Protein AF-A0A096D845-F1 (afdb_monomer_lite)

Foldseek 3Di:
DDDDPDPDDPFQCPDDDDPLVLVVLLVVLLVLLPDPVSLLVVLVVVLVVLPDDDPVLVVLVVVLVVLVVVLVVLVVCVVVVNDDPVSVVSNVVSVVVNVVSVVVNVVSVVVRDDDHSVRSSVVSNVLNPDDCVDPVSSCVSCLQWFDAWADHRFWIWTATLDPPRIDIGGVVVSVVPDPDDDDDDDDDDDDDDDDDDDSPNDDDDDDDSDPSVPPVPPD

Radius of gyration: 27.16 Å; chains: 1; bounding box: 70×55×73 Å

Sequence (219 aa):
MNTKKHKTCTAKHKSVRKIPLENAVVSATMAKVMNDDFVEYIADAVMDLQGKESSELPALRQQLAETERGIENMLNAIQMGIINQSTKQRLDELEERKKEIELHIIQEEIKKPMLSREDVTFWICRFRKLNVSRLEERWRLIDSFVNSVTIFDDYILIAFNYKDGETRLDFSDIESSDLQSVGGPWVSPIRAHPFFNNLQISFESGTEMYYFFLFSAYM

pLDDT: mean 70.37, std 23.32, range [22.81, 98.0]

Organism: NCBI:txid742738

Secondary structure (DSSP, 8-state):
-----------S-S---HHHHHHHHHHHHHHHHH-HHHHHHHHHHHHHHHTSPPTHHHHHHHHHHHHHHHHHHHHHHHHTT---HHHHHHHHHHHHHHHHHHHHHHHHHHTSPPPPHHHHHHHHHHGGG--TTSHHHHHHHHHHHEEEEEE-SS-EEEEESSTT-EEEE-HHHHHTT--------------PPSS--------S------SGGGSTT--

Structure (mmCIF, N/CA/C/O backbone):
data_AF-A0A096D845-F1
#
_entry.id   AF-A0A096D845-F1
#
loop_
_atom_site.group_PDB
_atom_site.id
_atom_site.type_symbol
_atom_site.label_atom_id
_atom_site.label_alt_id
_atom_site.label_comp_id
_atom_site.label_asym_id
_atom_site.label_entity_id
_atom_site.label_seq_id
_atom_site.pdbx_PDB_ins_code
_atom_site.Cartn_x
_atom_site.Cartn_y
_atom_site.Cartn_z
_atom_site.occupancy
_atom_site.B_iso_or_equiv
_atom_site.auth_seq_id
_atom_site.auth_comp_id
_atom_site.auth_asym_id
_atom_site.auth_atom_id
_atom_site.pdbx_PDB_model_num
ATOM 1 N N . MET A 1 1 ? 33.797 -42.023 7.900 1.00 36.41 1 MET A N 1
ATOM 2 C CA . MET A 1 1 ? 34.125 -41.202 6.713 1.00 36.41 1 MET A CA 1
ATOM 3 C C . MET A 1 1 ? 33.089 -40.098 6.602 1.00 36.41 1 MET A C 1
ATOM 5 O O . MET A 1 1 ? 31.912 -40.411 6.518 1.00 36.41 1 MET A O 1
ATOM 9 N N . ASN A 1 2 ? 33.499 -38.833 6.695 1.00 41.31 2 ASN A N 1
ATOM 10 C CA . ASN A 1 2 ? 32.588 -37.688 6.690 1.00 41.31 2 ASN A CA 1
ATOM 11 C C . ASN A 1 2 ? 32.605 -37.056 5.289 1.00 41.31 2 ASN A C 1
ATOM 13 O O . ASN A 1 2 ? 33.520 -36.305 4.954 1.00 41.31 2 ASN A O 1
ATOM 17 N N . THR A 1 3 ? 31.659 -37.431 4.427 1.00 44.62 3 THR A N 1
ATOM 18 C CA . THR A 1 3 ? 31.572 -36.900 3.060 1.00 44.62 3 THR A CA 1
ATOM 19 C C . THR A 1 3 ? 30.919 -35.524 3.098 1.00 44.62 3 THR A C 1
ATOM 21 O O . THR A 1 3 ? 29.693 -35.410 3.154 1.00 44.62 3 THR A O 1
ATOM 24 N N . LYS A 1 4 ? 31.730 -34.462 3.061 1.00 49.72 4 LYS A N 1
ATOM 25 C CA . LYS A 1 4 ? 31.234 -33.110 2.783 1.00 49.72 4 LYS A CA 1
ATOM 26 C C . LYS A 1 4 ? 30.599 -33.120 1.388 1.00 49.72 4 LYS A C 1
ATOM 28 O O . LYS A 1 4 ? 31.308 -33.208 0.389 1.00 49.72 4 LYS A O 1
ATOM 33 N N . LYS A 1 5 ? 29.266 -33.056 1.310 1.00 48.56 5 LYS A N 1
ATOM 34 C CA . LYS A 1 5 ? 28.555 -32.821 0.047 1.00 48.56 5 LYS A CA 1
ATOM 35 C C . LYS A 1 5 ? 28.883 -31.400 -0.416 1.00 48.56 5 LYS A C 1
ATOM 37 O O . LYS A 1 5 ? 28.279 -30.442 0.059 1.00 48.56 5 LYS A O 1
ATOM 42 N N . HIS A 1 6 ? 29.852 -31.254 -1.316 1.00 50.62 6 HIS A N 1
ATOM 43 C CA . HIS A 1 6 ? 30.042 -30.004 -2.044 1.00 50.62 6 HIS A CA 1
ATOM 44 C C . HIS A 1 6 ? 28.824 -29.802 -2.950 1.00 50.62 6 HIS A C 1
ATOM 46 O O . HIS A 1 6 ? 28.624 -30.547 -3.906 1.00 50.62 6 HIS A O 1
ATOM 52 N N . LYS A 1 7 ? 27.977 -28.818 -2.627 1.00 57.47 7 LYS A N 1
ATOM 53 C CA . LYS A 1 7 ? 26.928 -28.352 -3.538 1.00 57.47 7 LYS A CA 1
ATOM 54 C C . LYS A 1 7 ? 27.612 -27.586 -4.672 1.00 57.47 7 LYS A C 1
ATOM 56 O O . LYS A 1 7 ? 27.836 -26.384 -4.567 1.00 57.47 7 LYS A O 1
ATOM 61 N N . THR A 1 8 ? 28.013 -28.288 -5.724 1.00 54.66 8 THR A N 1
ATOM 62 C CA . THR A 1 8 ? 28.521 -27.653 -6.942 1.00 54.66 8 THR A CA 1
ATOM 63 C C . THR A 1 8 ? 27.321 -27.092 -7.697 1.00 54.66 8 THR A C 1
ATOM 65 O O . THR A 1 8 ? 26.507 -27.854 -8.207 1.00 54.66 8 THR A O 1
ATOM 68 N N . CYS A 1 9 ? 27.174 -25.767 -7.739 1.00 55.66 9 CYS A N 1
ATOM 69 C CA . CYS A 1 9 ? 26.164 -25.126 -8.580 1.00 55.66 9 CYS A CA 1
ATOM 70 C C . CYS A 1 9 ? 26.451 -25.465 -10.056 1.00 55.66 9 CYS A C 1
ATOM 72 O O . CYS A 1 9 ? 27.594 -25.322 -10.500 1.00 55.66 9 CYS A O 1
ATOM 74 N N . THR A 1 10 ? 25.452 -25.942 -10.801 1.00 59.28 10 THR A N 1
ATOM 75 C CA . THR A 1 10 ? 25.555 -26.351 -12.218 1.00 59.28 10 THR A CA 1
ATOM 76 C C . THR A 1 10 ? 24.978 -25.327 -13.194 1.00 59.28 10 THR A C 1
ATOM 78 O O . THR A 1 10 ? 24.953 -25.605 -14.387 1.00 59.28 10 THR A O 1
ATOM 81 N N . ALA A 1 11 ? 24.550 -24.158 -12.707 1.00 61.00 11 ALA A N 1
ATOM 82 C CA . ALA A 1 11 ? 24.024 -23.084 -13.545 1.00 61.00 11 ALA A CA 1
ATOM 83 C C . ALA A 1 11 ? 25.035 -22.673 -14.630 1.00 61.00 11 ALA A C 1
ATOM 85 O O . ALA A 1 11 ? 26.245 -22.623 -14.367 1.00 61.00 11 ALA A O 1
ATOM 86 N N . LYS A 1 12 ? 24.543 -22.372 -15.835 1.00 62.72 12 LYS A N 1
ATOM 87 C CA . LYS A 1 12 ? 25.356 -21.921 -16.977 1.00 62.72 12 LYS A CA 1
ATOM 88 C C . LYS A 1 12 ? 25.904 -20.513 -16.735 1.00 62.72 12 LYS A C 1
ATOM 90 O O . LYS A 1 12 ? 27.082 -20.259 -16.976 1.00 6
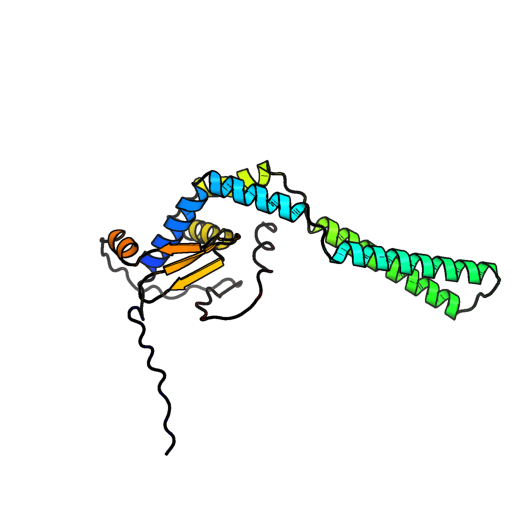2.72 12 LYS A O 1
ATOM 95 N N . HIS A 1 13 ? 25.088 -19.627 -16.163 1.00 61.84 13 HIS A N 1
ATOM 96 C CA . HIS A 1 13 ? 25.433 -18.226 -15.909 1.00 61.84 13 HIS A CA 1
ATOM 97 C C . HIS A 1 13 ? 25.713 -17.972 -14.422 1.00 61.84 13 HIS A C 1
ATOM 99 O O . HIS A 1 13 ? 24.996 -17.255 -13.733 1.00 61.84 13 HIS A O 1
ATOM 105 N N . LYS A 1 14 ? 26.806 -18.555 -13.908 1.00 59.22 14 LYS A N 1
ATOM 106 C CA . LYS A 1 14 ? 27.241 -18.371 -12.502 1.00 59.22 14 LYS A CA 1
ATOM 107 C C . LYS A 1 14 ? 27.693 -16.948 -12.176 1.00 59.22 14 LYS A C 1
ATOM 109 O O . LYS A 1 14 ? 27.788 -16.589 -11.007 1.00 59.22 14 LYS A O 1
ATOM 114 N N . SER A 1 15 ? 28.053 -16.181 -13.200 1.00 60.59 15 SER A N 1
··········
• [Task objective] Reproduce, exactly as they stand in the data above, the lines from the one that holds "ATOM 61 N N" to the one that holds "ATOM 65 O O", inclusive.

• [The answer]
ATOM 61 N N . THR A 1 8 ? 28.013 -28.288 -5.724 1.00 54.66 8 THR A N 1
ATOM 62 C CA . THR A 1 8 ? 28.521 -27.653 -6.942 1.00 54.66 8 THR A CA 1
ATOM 63 C C . THR A 1 8 ? 27.321 -27.092 -7.697 1.00 54.66 8 THR A C 1
ATOM 65 O O . THR A 1 8 ? 26.507 -27.854 -8.207 1.00 54.66 8 THR A O 1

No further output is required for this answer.